I have never tried boiling or steaming. Steaming, I'm told, can mess with the color but I have no personal experience in the matter. One common way to boil is set a tub of water on your grill or other outdoor fire.

Also just fyi, Lumberjocks is a "forum". A forum may have sub-forums, like "Woodturning forum". If you begin a discussion it's called a "thread" or "topic". So you post a thread, you cannot post a forum. Seen this popping up a lot lately and thought I would mention it.


----------



## Wildwood (Jul 22, 2012)

Normally would link an article over at woodturning online but they are no longer there. So here are couple articles:

http://www.woodturningvideosplus.com/boiling-protocol.html

http://www.woodturningvideosplus.com/boiling-green-wood.html

I liked these articles until he got down to wanting to use Pentacryl. Not sure he ever got round to using the stuff.

There are no real guidelines written in stone to follow so lot of trial & error until gain experience. Even Steven admits no rules of thumb to follow.

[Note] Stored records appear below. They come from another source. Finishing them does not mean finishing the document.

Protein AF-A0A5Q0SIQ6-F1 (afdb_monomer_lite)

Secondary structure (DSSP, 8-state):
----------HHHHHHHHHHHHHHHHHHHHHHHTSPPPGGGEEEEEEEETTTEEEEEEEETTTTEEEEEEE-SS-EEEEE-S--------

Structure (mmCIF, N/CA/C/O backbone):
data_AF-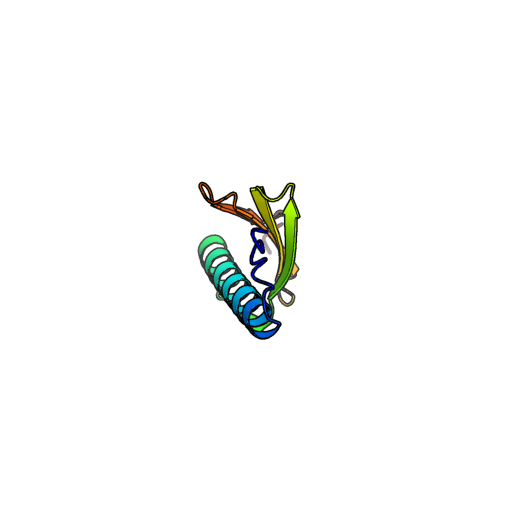A0A5Q0SIQ6-F1
#
_entry.id   AF-A0A5Q0SIQ6-F1
#
loop_
_atom_site.group_PDB
_atom_site.id
_atom_site.type_symbol
_atom_site.label_atom_id
_atom_site.label_alt_id
_atom_site.label_comp_id
_atom_site.label_asym_id
_atom_site.label_entity_id
_atom_site.label_seq_id
_atom_site.pdbx_PDB_ins_code
_atom_site.Cartn_x
_atom_site.Cartn_y
_atom_site.Cartn_z
_atom_site.occupancy
_atom_site.B_iso_or_equiv
_atom_site.auth_seq_id
_atom_site.auth_comp_id
_atom_site.auth_asym_id
_atom_site.auth_atom_id
_atom_site.pdbx_PDB_model_num
ATOM 1 N N . MET A 1 1 ? 24.413 8.562 -33.497 1.00 39.94 1 MET A N 1
ATOM 2 C CA . MET A 1 1 ? 23.026 8.514 -32.992 1.00 39.94 1 MET A CA 1
ATOM 3 C C . MET A 1 1 ? 23.111 8.096 -31.541 1.00 39.94 1 MET A C 1
ATOM 5 O O . MET A 1 1 ? 23.670 7.040 -31.284 1.00 39.94 1 MET A O 1
ATOM 9 N N . ALA A 1 2 ? 22.685 8.945 -30.608 1.00 39.97 2 ALA A N 1
ATOM 10 C CA . ALA A 1 2 ? 22.568 8.538 -29.214 1.00 39.97 2 ALA A CA 1
ATOM 11 C C . ALA A 1 2 ? 21.343 7.620 -29.117 1.00 39.97 2 ALA A C 1
ATOM 13 O O . ALA A 1 2 ? 20.226 8.076 -29.347 1.00 39.97 2 ALA A O 1
ATOM 14 N N . MET A 1 3 ? 21.563 6.327 -28.872 1.00 44.72 3 MET A N 1
ATOM 15 C CA . MET A 1 3 ? 20.512 5.469 -28.337 1.00 44.72 3 MET A CA 1
ATOM 16 C C . MET A 1 3 ? 20.236 5.988 -26.929 1.00 44.72 3 MET A C 1
ATOM 18 O O . MET A 1 3 ? 21.094 5.908 -26.055 1.00 44.72 3 MET A O 1
A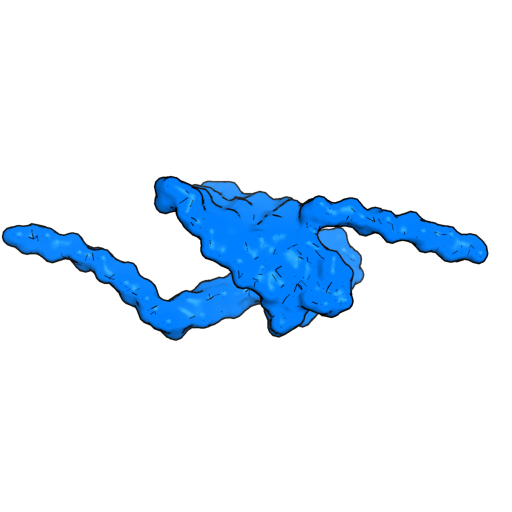TOM 22 N N . THR A 1 4 ? 19.089 6.626 -26.731 1.00 48.84 4 THR A N 1
ATOM 23 C CA . THR A 1 4 ? 18.555 6.827 -25.389 1.00 48.84 4 THR A CA 1
ATOM 24 C C . THR A 1 4 ? 18.146 5.451 -24.891 1.00 48.84 4 THR A C 1
ATOM 26 O O . THR A 1 4 ? 17.145 4.911 -25.356 1.00 48.84 4 THR A O 1
ATOM 29 N N . ASP A 1 5 ? 18.960 4.869 -24.012 1.00 44.09 5 ASP A N 1
ATOM 30 C CA . ASP A 1 5 ? 18.602 3.679 -23.246 1.00 44.09 5 ASP A CA 1
ATOM 31 C C . ASP A 1 5 ? 17.397 4.030 -22.362 1.00 44.09 5 ASP A C 1
ATOM 33 O O . ASP A 1 5 ? 17.531 4.474 -21.220 1.00 44.09 5 ASP A O 1
ATOM 37 N N . GLU A 1 6 ? 16.191 3.887 -22.909 1.00 52.34 6 GLU A N 1
ATOM 38 C CA . GLU A 1 6 ? 14.996 3.756 -22.089 1.00 52.34 6 GLU A CA 1
ATOM 39 C C . GLU A 1 6 ? 15.125 2.423 -21.350 1.00 52.34 6 GLU A C 1
ATOM 41 O O . GLU A 1 6 ? 14.921 1.349 -21.914 1.00 52.34 6 GLU A O 1
ATOM 46 N N . LEU A 1 7 ? 15.529 2.491 -20.079 1.00 57.66 7 LEU A N 1
ATOM 47 C CA . LEU A 1 7 ? 15.455 1.369 -19.151 1.00 57.66 7 LEU A CA 1
ATOM 48 C C . LEU A 1 7 ? 13.984 0.949 -19.025 1.00 57.66 7 LEU A C 1
ATOM 50 O O . LEU A 1 7 ? 13.217 1.520 -18.250 1.00 57.66 7 LEU A O 1
ATOM 54 N N . LEU A 1 8 ? 13.587 -0.040 -19.823 1.00 65.50 8 LEU A N 1
ATOM 55 C CA . LEU A 1 8 ? 12.290 -0.690 -19.713 1.00 65.50 8 LEU A CA 1
ATOM 56 C C . LEU A 1 8 ? 12.296 -1.531 -18.435 1.00 65.50 8 LEU A C 1
ATOM 58 O O . LEU A 1 8 ? 13.063 -2.486 -18.317 1.00 65.50 8 LEU A O 1
ATOM 62 N N . LEU A 1 9 ? 11.453 -1.157 -17.472 1.00 70.81 9 LEU A N 1
ATOM 63 C CA . LEU A 1 9 ? 11.244 -1.941 -16.256 1.00 70.81 9 LEU A CA 1
ATOM 64 C C . LEU A 1 9 ? 10.763 -3.343 -16.631 1.00 70.81 9 LEU A C 1
ATOM 66 O O . LEU A 1 9 ? 9.825 -3.499 -17.418 1.00 70.81 9 LEU A O 1
ATOM 70 N N . THR A 1 10 ? 11.396 -4.362 -16.057 1.00 82.62 10 THR A N 1
ATOM 71 C CA . THR A 1 10 ? 10.937 -5.739 -16.228 1.00 82.62 10 THR A CA 1
ATOM 72 C C . THR A 1 10 ? 9.698 -5.990 -15.370 1.00 82.62 10 THR A C 1
ATOM 74 O O . THR A 1 10 ? 9.393 -5.244 -14.436 1.00 82.62 10 THR A O 1
ATOM 77 N N . LYS A 1 11 ? 8.965 -7.067 -15.666 1.00 80.06 11 LYS A N 1
ATOM 78 C CA . LYS A 1 11 ? 7.832 -7.487 -14.833 1.00 80.06 11 LYS A CA 1
ATOM 79 C C . LYS A 1 11 ? 8.263 -7.754 -13.382 1.00 80.06 11 LYS A C 1
ATOM 81 O O . LYS A 1 11 ? 7.560 -7.346 -12.464 1.00 80.06 11 LYS A O 1
ATOM 86 N N . ASP A 1 12 ? 9.434 -8.352 -13.186 1.00 81.94 12 ASP A N 1
ATOM 87 C CA . ASP A 1 12 ? 9.970 -8.654 -11.856 1.00 81.94 12 ASP A CA 1
ATOM 88 C C . ASP A 1 12 ? 10.259 -7.370 -11.060 1.00 81.94 12 ASP A C 1
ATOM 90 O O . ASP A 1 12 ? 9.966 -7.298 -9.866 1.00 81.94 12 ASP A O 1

Whether boil or soak wood in alcohol there is a learning curve and extra expense for supplies and equipment. Although boiling not to the same degree as soaking blanks in alcohol. Water in wood dilutes your alcohol over time. Just throw the water when done!

JMHO, best op for drying bowl blanks is a simple box kiln with light bulb and fan to keep air moving. This method also has a learning curve but once set up go too go! many turners have their llights & fan on a timer so cycles on and off autmatically. No, do not have one procrastination and space the only reason.


----------